Find 95% confidence interval for sample mean for each of the 3 response variables chosen above.
find_ci <- function(data, samp_size = 30, level = 0.95) {
alpha <- 1-level
samp <- sample(data, size = samp_size)
xbar <- mean(samp)
s <- sd(samp)
tcrit <- qt((1-(alpha/2)), samp_size-1)
lb <- xbar - tcrit*(s/sqrt(samp_size))
ub <- xbar + tcrit*(s/sqrt(samp_size))
line1 <- paste("sample mean: ", xbar)
line2 <- paste("95% confidence interval: (", lb, " , ", ub, ")")
line3 <- paste("population mean: ", mean(data, na.rm = T))
cat(line1,"\n",line2,"\n",line3,"\n")
}
find_ci(df1$PPG, 100, 0.95)
## sample mean: 8.27987039789129
## 95% confidence interval: ( 7.10499442969487 , 9.4547463660877 )
## population mean: 8.09764921765621
Initially I felt like this CI was and population mean was quite low, but a vast majority of players in the data set are “role” players who fall into this range rather than being made up of the big stars that are scoring 25+ a game.

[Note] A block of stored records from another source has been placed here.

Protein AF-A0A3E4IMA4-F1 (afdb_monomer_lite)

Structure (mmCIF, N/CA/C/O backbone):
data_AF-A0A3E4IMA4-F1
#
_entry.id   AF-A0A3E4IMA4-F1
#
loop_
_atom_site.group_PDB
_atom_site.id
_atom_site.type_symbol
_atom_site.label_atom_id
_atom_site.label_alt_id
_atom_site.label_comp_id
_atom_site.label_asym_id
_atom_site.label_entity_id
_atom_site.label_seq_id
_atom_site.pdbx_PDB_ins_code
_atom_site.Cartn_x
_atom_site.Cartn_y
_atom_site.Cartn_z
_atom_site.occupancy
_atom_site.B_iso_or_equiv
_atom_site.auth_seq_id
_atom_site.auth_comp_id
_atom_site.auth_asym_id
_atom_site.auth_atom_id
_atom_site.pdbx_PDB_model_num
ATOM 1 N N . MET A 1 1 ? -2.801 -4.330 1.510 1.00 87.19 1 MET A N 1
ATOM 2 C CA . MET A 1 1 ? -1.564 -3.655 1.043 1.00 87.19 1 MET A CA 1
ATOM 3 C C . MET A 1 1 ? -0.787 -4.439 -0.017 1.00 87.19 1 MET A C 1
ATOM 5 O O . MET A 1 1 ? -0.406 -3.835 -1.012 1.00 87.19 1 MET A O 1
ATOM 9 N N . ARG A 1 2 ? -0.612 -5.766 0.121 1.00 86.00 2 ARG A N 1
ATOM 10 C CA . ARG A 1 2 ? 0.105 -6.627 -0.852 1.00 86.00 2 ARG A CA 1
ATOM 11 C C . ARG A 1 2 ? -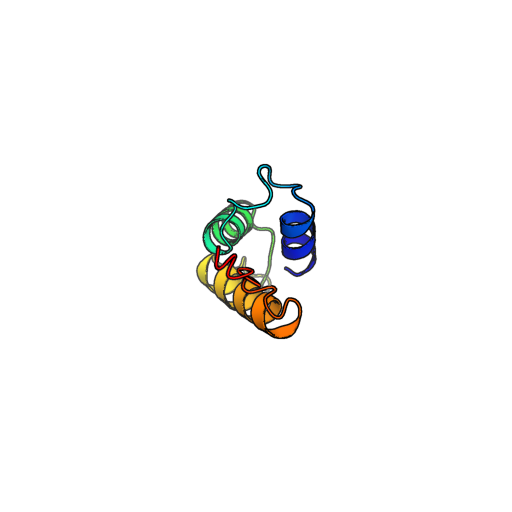0.327 -6.452 -2.315 1.00 86.00 2 ARG A C 1
ATOM 13 O O . ARG A 1 2 ? 0.521 -6.345 -3.191 1.00 86.00 2 ARG A O 1
ATOM 20 N N . LEU A 1 3 ? -1.635 -6.348 -2.573 1.00 86.19 3 LEU A N 1
ATOM 21 C CA . LEU A 1 3 ? -2.165 -6.127 -3.924 1.00 86.19 3 LEU A CA 1
ATOM 22 C C . LEU A 1 3 ? -1.625 -4.837 -4.565 1.00 86.19 3 LEU A C 1
ATOM 24 O O . LEU A 1 3 ? -1.223 -4.861 -5.721 1.00 86.19 3 LEU A O 1
ATOM 28 N N . LEU A 1 4 ? -1.553 -3.731 -3.814 1.00 87.06 4 LEU A N 1
ATOM 29 C CA . LEU A 1 4 ? -1.015 -2.468 -4.334 1.00 87.06 4 LEU A CA 1
ATOM 30 C C . LEU A 1 4 ? 0.485 -2.570 -4.635 1.00 87.06 4 LEU A C 1
ATOM 32 O O . LEU A 1 4 ? 0.946 -1.997 -5.615 1.00 87.06 4 LEU A O 1
ATOM 36 N N . LEU A 1 5 ? 1.241 -3.325 -3.832 1.00 84.56 5 LEU A N 1
ATOM 37 C CA . LEU A 1 5 ? 2.660 -3.582 -4.095 1.00 84.56 5 LEU A CA 1
ATOM 38 C C . LEU A 1 5 ? 2.863 -4.409 -5.370 1.00 84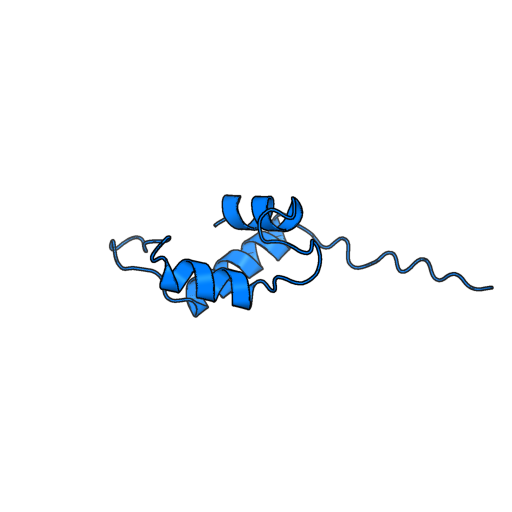.56 5 LEU A C 1
ATOM 40 O O . LEU A 1 5 ? 3.738 -4.087 -6.167 1.00 84.56 5 LEU A O 1
ATOM 44 N N . LYS A 1 6 ? 2.011 -5.412 -5.608 1.00 83.69 6 LYS A N 1
ATOM 45 C CA . LYS A 1 6 ? 2.026 -6.198 -6.848 1.00 83.69 6 LYS A CA 1
ATOM 46 C C . LYS A 1 6 ? 1.680 -5.339 -8.069 1.00 83.69 6 LYS A C 1
ATOM 48 O O . LYS A 1 6 ? 2.422 -5.336 -9.043 1.00 83.69 6 LYS A O 1
ATOM 53 N N . LEU A 1 7 ? 0.620 -4.536 -7.976 1.00 83.44 7 LEU A N 1
ATOM 54 C CA . LEU A 1 7 ? 0.226 -3.588 -9.024 1.00 83.44 7 LEU A CA 1
ATOM 55 C C . LEU A 1 7 ? 1.322 -2.542 -9.303 1.00 83.44 7 LEU A C 1
ATOM 57 O O . LEU A 1 7 ? 1.512 -2.127 -10.445 1.00 83.44 7 LEU A O 1
ATOM 61 N N . ARG A 1 8 ? 2.076 -2.134 -8.273 1.00 80.25 8 ARG A N 1
ATOM 62 C CA . ARG A 1 8 ? 3.267 -1.286 -8.410 1.00 80.25 8 ARG A CA 1
ATOM 63 C C . ARG A 1 8 ? 4.377 -1.983 -9.197 1.00 80.25 8 ARG A C 1
ATOM 65 O O . ARG A 1 8 ? 4.928 -1.355 -10.093 1.00 80.25 8 ARG A O 1
ATOM 72 N N . GLU A 1 9 ? 4.690 -3.245 -8.904 1.00 77.12 9 GLU A N 1
ATOM 73 C CA . GLU A 1 9 ? 5.686 -4.010 -9.675 1.00 77.12 9 GLU A CA 1
ATOM 74 C C . GLU A 1 9 ? 5.251 -4.272 -11.126 1.00 77.12 9 GLU A C 1
ATOM 76 O O . GLU A 1 9 ? 6.074 -4.234 -12.040 1.00 77.12 9 GLU A O 1
ATOM 81 N N . GLU A 1 10 ? 3.955 -4.478 -11.360 1.00 79.94 10 GLU A N 1
ATOM 82 C CA . GLU A 1 10 ? 3.388 -4.684 -12.699 1.00 79.94 10 GLU A CA 1
ATOM 83 C C . GLU A 1 10 ? 3.361 -3.392 -13.545 1.00 79.94 10 GLU A C 1
ATOM 85 O O . GLU A 1 10 ? 3.202 -3.450 -14.766 1.00 79.94 10 GLU A O 1
ATOM 90 N N . GLY A 1 11 ? 3.588 -2.223 -12.932 1.00 73.88 11 GLY A N 1
ATOM 91 C CA . GLY A 1 11 ? 3.558 -0.921 -13.610 1.00 73.88 11 GLY A CA 1
ATOM 92 C C . GLY A 1 11 ? 2.156 -0.334 -13.769 1.00 73.88 11 GLY A C 1
ATOM 93 O O . GLY A 1 11 ? 1.940 0.538 -14.605 1.00 73.88 11 GLY A O 1
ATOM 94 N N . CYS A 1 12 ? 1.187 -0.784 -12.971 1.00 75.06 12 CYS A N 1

I would be interested in comparing the positional means to see if there was a significant difference between positions.
find_ci(df2_2p$`3P%`, 100, 0.95)
## sample mean: 0.3413
## 95% confidence interval: ( 0.329987010115885 , 0.352612989884115 )
## population mean: 0.336995674649225
find_ci(df2_ft$`3P%`, 100, 0.95)
## sample mean: 0.33891
## 95% confidence interval: ( 0.325981373630802 , 0.351838626369198 )
## population mean: 0.337211709601874
These values hovering around 33% is really interesting and a significant reason as to why the 3 point shot has become increasingly popular. If a player can average above 33% then the shots expected value is larger than 1 and therefor has a greater long term value than the average player shooting 2 point shots that have an average of around 47% has an expected value less than 1. I would also argue here that the lower bound is the most important part of this CI for the reasons stated above.